Task statement
The listing below holds a line with "ATOM 96 C C" and a later line with "ATOM 114 O O". Write out those two lines and every line between them, exactly, and nothing else.

Information supplied
-- Opening Marker --
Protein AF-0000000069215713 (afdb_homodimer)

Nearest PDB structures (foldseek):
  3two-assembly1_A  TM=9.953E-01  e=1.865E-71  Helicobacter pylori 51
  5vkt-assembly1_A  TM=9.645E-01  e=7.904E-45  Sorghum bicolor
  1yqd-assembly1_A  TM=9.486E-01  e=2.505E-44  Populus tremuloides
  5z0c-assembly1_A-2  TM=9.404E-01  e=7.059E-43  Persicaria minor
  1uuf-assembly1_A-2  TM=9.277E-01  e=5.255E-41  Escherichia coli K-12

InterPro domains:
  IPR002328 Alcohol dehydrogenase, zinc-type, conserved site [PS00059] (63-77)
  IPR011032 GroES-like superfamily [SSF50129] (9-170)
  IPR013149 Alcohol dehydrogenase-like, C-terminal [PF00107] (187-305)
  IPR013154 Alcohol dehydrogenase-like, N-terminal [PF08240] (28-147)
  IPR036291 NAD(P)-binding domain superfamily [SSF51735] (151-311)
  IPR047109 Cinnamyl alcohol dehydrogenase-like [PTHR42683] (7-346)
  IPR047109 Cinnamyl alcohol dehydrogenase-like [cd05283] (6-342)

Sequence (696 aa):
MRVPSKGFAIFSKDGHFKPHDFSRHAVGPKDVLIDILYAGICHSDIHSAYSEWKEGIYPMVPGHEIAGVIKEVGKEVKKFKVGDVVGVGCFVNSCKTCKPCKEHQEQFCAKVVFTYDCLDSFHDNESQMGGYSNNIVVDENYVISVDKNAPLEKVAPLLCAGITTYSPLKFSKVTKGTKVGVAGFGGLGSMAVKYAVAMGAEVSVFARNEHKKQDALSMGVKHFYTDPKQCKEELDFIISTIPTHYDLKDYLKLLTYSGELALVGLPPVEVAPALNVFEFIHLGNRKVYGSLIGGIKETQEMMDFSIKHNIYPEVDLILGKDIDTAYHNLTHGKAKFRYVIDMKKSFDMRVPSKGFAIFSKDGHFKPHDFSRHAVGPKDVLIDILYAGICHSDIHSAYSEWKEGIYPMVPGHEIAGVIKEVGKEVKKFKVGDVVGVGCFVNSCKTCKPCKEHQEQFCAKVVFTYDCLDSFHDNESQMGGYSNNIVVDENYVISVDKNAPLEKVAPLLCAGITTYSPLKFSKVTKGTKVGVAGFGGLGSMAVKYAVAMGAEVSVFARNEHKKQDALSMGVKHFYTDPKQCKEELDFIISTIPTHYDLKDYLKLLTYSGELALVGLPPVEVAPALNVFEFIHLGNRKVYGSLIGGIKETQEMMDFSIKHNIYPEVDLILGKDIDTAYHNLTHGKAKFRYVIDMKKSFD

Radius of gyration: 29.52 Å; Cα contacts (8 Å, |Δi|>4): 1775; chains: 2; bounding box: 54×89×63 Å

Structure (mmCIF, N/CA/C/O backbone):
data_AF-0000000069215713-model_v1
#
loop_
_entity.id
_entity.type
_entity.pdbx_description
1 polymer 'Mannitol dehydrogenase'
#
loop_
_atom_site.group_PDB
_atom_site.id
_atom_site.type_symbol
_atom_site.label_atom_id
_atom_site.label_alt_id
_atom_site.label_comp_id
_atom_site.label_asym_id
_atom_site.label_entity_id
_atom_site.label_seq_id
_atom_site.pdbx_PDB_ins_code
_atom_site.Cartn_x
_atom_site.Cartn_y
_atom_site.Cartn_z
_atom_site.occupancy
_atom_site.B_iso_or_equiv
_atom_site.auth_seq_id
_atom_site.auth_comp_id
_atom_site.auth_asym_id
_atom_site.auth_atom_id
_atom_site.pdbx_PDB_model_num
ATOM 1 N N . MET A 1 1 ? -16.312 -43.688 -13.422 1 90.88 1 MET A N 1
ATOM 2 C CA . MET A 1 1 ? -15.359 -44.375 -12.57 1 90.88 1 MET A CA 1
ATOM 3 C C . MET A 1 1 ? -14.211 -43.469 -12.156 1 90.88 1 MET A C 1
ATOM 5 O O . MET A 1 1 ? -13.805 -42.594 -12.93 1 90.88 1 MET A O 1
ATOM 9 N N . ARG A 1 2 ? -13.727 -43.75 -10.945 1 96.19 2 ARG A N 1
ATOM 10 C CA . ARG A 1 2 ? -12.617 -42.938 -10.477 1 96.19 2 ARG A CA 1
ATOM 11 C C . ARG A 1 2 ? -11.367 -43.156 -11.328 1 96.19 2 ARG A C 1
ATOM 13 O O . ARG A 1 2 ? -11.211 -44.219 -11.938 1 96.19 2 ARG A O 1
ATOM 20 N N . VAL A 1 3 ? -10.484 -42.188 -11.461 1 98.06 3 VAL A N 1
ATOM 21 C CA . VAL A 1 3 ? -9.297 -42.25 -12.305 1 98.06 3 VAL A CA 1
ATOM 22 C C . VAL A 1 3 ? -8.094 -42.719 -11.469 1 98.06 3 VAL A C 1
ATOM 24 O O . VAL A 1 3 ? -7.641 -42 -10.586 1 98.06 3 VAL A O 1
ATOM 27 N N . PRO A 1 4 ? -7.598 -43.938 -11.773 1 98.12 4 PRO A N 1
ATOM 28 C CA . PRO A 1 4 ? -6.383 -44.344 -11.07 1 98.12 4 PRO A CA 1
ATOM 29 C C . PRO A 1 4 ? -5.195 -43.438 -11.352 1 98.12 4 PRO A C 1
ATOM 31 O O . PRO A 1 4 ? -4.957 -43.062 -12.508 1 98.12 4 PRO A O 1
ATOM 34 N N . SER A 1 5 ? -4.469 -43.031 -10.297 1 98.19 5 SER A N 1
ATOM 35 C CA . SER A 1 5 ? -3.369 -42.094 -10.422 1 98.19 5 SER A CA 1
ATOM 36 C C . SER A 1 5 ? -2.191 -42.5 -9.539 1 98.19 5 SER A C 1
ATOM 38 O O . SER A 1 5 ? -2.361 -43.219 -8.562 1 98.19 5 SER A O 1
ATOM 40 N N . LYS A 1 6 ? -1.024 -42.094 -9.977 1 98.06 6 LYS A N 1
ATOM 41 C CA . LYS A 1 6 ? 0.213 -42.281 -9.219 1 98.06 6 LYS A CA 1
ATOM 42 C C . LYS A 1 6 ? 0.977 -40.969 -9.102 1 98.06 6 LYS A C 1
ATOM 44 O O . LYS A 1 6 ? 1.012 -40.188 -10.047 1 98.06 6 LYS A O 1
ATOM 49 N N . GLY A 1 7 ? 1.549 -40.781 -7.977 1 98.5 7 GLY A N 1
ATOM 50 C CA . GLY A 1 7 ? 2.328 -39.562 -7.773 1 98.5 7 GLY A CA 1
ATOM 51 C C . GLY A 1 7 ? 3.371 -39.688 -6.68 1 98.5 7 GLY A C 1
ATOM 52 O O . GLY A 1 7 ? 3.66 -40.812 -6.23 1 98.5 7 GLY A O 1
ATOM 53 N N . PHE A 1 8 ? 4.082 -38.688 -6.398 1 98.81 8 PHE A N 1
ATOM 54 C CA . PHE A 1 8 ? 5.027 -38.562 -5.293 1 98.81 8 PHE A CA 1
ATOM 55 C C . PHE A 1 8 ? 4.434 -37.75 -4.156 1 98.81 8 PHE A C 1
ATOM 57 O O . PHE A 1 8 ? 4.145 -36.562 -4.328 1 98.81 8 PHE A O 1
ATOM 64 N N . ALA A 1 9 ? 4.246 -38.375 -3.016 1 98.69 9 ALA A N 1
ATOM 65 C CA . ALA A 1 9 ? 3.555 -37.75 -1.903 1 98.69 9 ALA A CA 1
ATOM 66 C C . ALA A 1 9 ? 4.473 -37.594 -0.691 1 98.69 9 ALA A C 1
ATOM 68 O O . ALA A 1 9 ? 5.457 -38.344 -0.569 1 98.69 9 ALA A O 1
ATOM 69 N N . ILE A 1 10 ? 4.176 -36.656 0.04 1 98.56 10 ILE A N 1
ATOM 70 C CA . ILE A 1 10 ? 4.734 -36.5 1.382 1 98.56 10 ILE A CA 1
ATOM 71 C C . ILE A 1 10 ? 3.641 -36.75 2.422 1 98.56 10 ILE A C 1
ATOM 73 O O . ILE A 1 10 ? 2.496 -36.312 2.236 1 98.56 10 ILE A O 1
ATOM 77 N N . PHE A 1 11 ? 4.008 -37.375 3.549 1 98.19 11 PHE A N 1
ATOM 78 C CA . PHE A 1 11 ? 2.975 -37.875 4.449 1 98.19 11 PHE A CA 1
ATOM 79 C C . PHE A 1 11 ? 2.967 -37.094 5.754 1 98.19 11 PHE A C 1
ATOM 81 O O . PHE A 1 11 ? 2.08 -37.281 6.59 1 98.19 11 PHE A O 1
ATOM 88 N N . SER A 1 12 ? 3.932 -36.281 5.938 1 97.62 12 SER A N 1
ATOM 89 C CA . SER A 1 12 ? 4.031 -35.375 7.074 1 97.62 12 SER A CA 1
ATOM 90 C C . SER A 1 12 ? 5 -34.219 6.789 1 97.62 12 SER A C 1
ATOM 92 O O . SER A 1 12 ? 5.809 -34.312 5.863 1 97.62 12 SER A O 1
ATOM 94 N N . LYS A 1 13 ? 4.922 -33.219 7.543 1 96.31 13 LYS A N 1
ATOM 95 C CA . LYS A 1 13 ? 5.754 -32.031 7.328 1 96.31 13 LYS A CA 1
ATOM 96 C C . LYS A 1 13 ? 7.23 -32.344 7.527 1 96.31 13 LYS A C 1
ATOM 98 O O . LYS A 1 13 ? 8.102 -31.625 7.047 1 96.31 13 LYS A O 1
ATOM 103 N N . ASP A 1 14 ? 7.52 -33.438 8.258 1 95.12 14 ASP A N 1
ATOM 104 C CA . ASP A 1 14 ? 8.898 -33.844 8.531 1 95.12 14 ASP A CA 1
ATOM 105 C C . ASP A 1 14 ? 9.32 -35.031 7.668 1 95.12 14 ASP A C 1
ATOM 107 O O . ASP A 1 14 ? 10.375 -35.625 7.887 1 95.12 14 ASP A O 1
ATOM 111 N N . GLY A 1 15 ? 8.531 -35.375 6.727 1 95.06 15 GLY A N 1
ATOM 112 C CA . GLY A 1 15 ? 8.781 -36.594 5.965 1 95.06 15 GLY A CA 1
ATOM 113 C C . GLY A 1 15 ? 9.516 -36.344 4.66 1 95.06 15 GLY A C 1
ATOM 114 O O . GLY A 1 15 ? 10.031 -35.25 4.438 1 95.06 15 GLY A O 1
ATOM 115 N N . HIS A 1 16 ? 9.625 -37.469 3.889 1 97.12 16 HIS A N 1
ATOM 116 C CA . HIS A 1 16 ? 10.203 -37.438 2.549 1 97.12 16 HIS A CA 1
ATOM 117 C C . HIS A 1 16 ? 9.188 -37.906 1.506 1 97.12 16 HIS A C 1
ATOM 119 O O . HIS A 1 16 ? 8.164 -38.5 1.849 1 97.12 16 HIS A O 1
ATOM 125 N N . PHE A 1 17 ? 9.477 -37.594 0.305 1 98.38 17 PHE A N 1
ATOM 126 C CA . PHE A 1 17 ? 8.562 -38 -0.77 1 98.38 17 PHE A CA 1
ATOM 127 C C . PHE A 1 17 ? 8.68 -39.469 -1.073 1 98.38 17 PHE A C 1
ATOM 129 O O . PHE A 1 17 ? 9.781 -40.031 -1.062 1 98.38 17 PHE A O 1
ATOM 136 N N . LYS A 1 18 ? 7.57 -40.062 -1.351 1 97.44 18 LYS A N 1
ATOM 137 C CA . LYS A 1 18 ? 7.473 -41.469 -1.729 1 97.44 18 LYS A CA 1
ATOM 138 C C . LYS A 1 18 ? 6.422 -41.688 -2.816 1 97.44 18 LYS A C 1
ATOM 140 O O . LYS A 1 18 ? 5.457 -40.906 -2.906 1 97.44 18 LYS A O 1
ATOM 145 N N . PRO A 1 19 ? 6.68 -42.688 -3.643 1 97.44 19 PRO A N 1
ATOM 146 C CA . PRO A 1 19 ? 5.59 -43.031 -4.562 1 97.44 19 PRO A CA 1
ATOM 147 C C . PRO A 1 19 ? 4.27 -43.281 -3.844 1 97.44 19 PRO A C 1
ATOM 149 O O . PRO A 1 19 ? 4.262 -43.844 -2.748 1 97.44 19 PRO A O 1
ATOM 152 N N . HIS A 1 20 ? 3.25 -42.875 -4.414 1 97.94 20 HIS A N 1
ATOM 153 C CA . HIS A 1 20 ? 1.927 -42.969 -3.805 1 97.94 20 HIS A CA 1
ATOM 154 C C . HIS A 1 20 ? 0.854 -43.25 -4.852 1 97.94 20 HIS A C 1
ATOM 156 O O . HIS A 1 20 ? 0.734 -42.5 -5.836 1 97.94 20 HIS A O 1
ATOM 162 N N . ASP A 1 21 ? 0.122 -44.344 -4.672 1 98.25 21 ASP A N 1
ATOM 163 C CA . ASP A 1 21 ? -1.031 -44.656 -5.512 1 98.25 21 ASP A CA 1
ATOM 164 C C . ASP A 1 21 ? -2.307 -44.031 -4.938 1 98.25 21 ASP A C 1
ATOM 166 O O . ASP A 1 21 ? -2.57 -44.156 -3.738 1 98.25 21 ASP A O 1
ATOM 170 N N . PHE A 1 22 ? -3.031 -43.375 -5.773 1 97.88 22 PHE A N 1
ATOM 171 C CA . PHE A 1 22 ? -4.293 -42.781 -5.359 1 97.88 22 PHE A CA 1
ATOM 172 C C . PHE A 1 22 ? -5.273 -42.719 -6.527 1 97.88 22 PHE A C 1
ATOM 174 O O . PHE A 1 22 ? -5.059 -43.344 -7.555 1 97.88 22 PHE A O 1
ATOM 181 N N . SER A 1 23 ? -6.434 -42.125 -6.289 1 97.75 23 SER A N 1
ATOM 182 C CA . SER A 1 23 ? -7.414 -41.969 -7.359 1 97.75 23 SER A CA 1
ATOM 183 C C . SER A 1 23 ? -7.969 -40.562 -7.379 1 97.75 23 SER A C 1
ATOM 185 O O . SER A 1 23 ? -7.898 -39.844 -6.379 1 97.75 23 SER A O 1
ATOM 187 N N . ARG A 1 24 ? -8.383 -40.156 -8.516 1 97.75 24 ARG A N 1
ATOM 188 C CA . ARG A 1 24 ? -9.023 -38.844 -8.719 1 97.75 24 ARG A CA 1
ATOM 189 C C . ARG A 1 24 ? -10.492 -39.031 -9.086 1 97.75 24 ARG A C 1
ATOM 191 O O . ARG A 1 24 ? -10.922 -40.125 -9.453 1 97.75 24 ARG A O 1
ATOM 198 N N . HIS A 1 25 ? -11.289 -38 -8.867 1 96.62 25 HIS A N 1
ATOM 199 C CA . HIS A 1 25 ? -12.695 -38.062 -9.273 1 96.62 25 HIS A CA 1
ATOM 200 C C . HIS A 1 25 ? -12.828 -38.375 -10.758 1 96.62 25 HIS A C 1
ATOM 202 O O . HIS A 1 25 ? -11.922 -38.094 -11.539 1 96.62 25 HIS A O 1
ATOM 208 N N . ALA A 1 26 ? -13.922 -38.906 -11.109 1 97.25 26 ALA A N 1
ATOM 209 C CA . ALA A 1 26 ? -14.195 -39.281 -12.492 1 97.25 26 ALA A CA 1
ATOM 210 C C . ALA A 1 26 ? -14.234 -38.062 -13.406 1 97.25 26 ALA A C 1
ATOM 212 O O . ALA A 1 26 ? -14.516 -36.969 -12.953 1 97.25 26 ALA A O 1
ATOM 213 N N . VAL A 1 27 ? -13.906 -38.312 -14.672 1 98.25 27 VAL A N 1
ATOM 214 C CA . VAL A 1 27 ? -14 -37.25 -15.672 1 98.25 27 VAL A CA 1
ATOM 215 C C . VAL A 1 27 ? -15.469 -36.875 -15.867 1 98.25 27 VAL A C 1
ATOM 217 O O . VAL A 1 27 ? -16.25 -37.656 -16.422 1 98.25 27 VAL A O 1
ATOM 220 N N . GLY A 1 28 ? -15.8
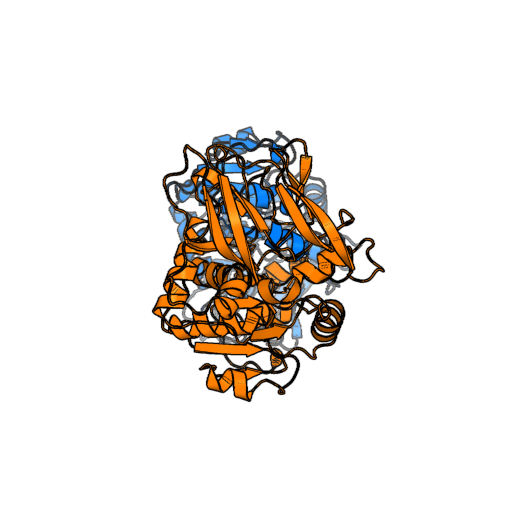2 -35.688 -15.438 1 97.38 28 GLY A N 1
ATOM 221 C CA . GLY A 1 28 ? -17.172 -35.188 -15.609 1 97.38 28 GLY A CA 1
ATOM 222 C C . GLY A 1 28 ? -17.422 -34.625 -17 1 97.38 28 GLY A C 1
ATOM 223 O O . GLY A 1 28 ? -16.516 -34.594 -17.828 1 97.38 28 GLY A O 1
ATOM 224 N N . PRO A 1 29 ? -18.641 -34.125 -17.266 1 97.88 29 PRO A N 1
ATOM 225 C CA . PRO A 1 29 ? -19.031 -33.656 -18.594 1 97.88 29 PRO A CA 1
ATOM 226 C C . PRO A 1 29 ? -18.172 -32.5 -19.078 1 97.88 29 PRO A C 1
ATOM 228 O O . PRO A 1 29 ? -17.938 -32.344 -20.281 1 97.88 29 PRO A O 1
ATOM 231 N N . LYS A 1 30 ? -17.641 -31.703 -18.172 1 97.88 30 LYS A N 1
ATOM 232 C CA . LYS A 1 30 ? -16.891 -30.516 -18.578 1 97.88 30 LYS A CA 1
ATOM 233 C C . LYS A 1 30 ? -15.406 -30.656 -18.234 1 97.88 30 LYS A C 1
ATOM 235 O O . LYS A 1 30 ? -14.648 -29.688 -18.344 1 97.88 30 LYS A O 1
ATOM 240 N N . ASP A 1 31 ? -15.039 -31.828 -17.844 1 98.38 31 ASP A N 1
ATOM 241 C CA . ASP A 1 31 ? -13.672 -32.094 -17.406 1 98.38 31 ASP A CA 1
ATOM 242 C C . ASP A 1 31 ? -12.805 -32.594 -18.562 1 98.38 31 ASP A C 1
ATOM 244 O O . ASP A 1 31 ? -13.328 -33.094 -19.562 1 98.38 31 ASP A O 1
ATOM 248 N N . VAL A 1 32 ? -11.578 -32.406 -18.359 1 98.81 32 VAL A N 1
ATOM 249 C CA . VAL A 1 32 ? -10.57 -33.062 -19.188 1 98.81 32 VAL A CA 1
ATOM 250 C C . VAL A 1 32 ? -9.617 -33.875 -18.312 1 98.81 32 VAL A C 1
ATOM 252 O O . VAL A 1 32 ? -9.328 -33.469 -17.172 1 98.81 32 VAL A O 1
ATOM 255 N N . LEU A 1 33 ? -9.188 -34.938 -18.797 1 98.88 33 LEU A N 1
ATOM 256 C CA . LEU A 1 33 ? -8.094 -35.719 -18.219 1 98.88 33 LEU A CA 1
ATOM 257 C C . LEU A 1 33 ? -6.781 -35.406 -18.922 1 98.88 33 LEU A C 1
ATOM 259 O O . LEU A 1 33 ? -6.691 -35.5 -20.156 1 98.88 33 LEU A O 1
ATOM 263 N N . ILE A 1 34 ? -5.832 -35.031 -18.188 1 98.88 34 ILE A N 1
ATOM 264 C CA . ILE A 1 34 ? -4.547 -34.625 -18.75 1 98.88 34 ILE A CA 1
ATOM 265 C C . ILE A 1 34 ? -3.457 -35.594 -18.297 1 98.88 34 ILE A C 1
ATOM 267 O O . ILE A 1 34 ? -3.326 -35.844 -17.094 1 98.88 34 ILE A O 1
ATOM 271 N N . ASP A 1 35 ? -2.711 -36.125 -19.25 1 98.75 35 ASP A N 1
ATOM 272 C CA . ASP A 1 35 ? -1.448 -36.781 -18.906 1 98.75 35 ASP A CA 1
ATOM 273 C C . ASP A 1 35 ? -0.364 -35.75 -18.594 1 98.75 35 ASP A C 1
ATOM 275 O O . ASP A 1 35 ? 0.035 -34.969 -19.469 1 98.75 35 ASP A O 1
ATOM 279 N N . ILE A 1 36 ? 0.082 -35.781 -17.375 1 98.88 36 ILE A N 1
ATOM 280 C CA . ILE A 1 36 ? 1.089 -34.812 -16.969 1 98.88 36 ILE A CA 1
ATOM 281 C C . ILE A 1 36 ? 2.459 -35.219 -17.484 1 98.88 36 ILE A C 1
ATOM 283 O O . ILE A 1 36 ? 2.918 -36.344 -17.203 1 98.88 36 ILE A O 1
ATOM 287 N N . LEU A 1 37 ? 3.086 -34.344 -18.219 1 98.69 37 LEU A N 1
ATOM 288 C CA . LEU A 1 37 ? 4.414 -34.625 -18.75 1 98.69 37 LEU A CA 1
ATOM 289 C C . LEU A 1 37 ? 5.492 -33.969 -17.906 1 98.69 37 LEU A C 1
ATOM 291 O O . LEU A 1 37 ? 6.555 -34.562 -17.672 1 98.69 37 LEU A O 1
ATOM 295 N N . TYR A 1 38 ? 5.234 -32.75 -17.5 1 98.81 38 TYR A N 1
ATOM 296 C CA . TYR A 1 38 ? 6.18 -31.984 -16.688 1 98.81 38 TYR A CA 1
ATOM 297 C C . TYR A 1 38 ? 5.461 -31.234 -15.57 1 98.81 38 TYR A C 1
ATOM 299 O O . TYR A 1 38 ? 4.32 -30.797 -15.734 1 98.81 38 TYR A O 1
ATOM 307 N N . ALA A 1 39 ? 6.074 -31.109 -14.453 1 98.81 39 ALA A N 1
ATOM 308 C CA . ALA A 1 39 ? 5.605 -30.312 -13.312 1 98.81 39 ALA A CA 1
ATOM 309 C C . ALA A 1 39 ? 6.742 -29.516 -12.695 1 98.81 39 ALA A C 1
ATOM 311 O O . ALA A 1 39 ? 7.77 -30.062 -12.305 1 98.81 39 ALA A O 1
ATOM 312 N N . GLY A 1 40 ? 6.574 -28.203 -12.648 1 98.31 40 GLY A N 1
ATOM 313 C CA . GLY A 1 40 ? 7.586 -27.375 -12.023 1 98.31 40 GLY A CA 1
ATOM 314 C C . GLY A 1 40 ? 7.57 -27.453 -10.508 1 98.31 40 GLY A C 1
ATOM 315 O O . GLY A 1 40 ? 6.59 -27.891 -9.914 1 98.31 40 GLY A O 1
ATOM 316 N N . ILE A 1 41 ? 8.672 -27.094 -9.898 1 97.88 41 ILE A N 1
-- Closing Marker --
Your solution
ATOM 96 C C . LYS A 1 13 ? 7.23 -32.344 7.527 1 96.31 13 LYS A C 1
ATOM 98 O O . LYS A 1 13 ? 8.102 -31.625 7.047 1 96.31 13 LYS A O 1
ATOM 103 N N . ASP A 1 14 ? 7.52 -33.438 8.258 1 95.12 14 ASP A N 1
ATOM 104 C CA . ASP A 1 14 ? 8.898 -33.844 8.531 1 95.12 14 ASP A CA 1
ATOM 105 C C . ASP A 1 14 ? 9.32 -35.031 7.668 1 95.12 14 ASP A C 1
ATOM 107 O O . ASP A 1 14 ? 10.375 -35.625 7.887 1 95.12 14 ASP A O 1
ATOM 111 N N . GLY A 1 15 ? 8.531 -35.375 6.727 1 95.06 15 GLY A N 1
ATOM 112 C CA . GLY A 1 15 ? 8.781 -36.594 5.965 1 95.06 15 GLY A CA 1
ATOM 113 C C . GLY A 1 15 ? 9.516 -36.344 4.66 1 95.06 15 GLY A C 1
ATOM 114 O O . GLY A 1 15 ? 10.031 -35.25 4.438 1 95.06 15 GLY A O 1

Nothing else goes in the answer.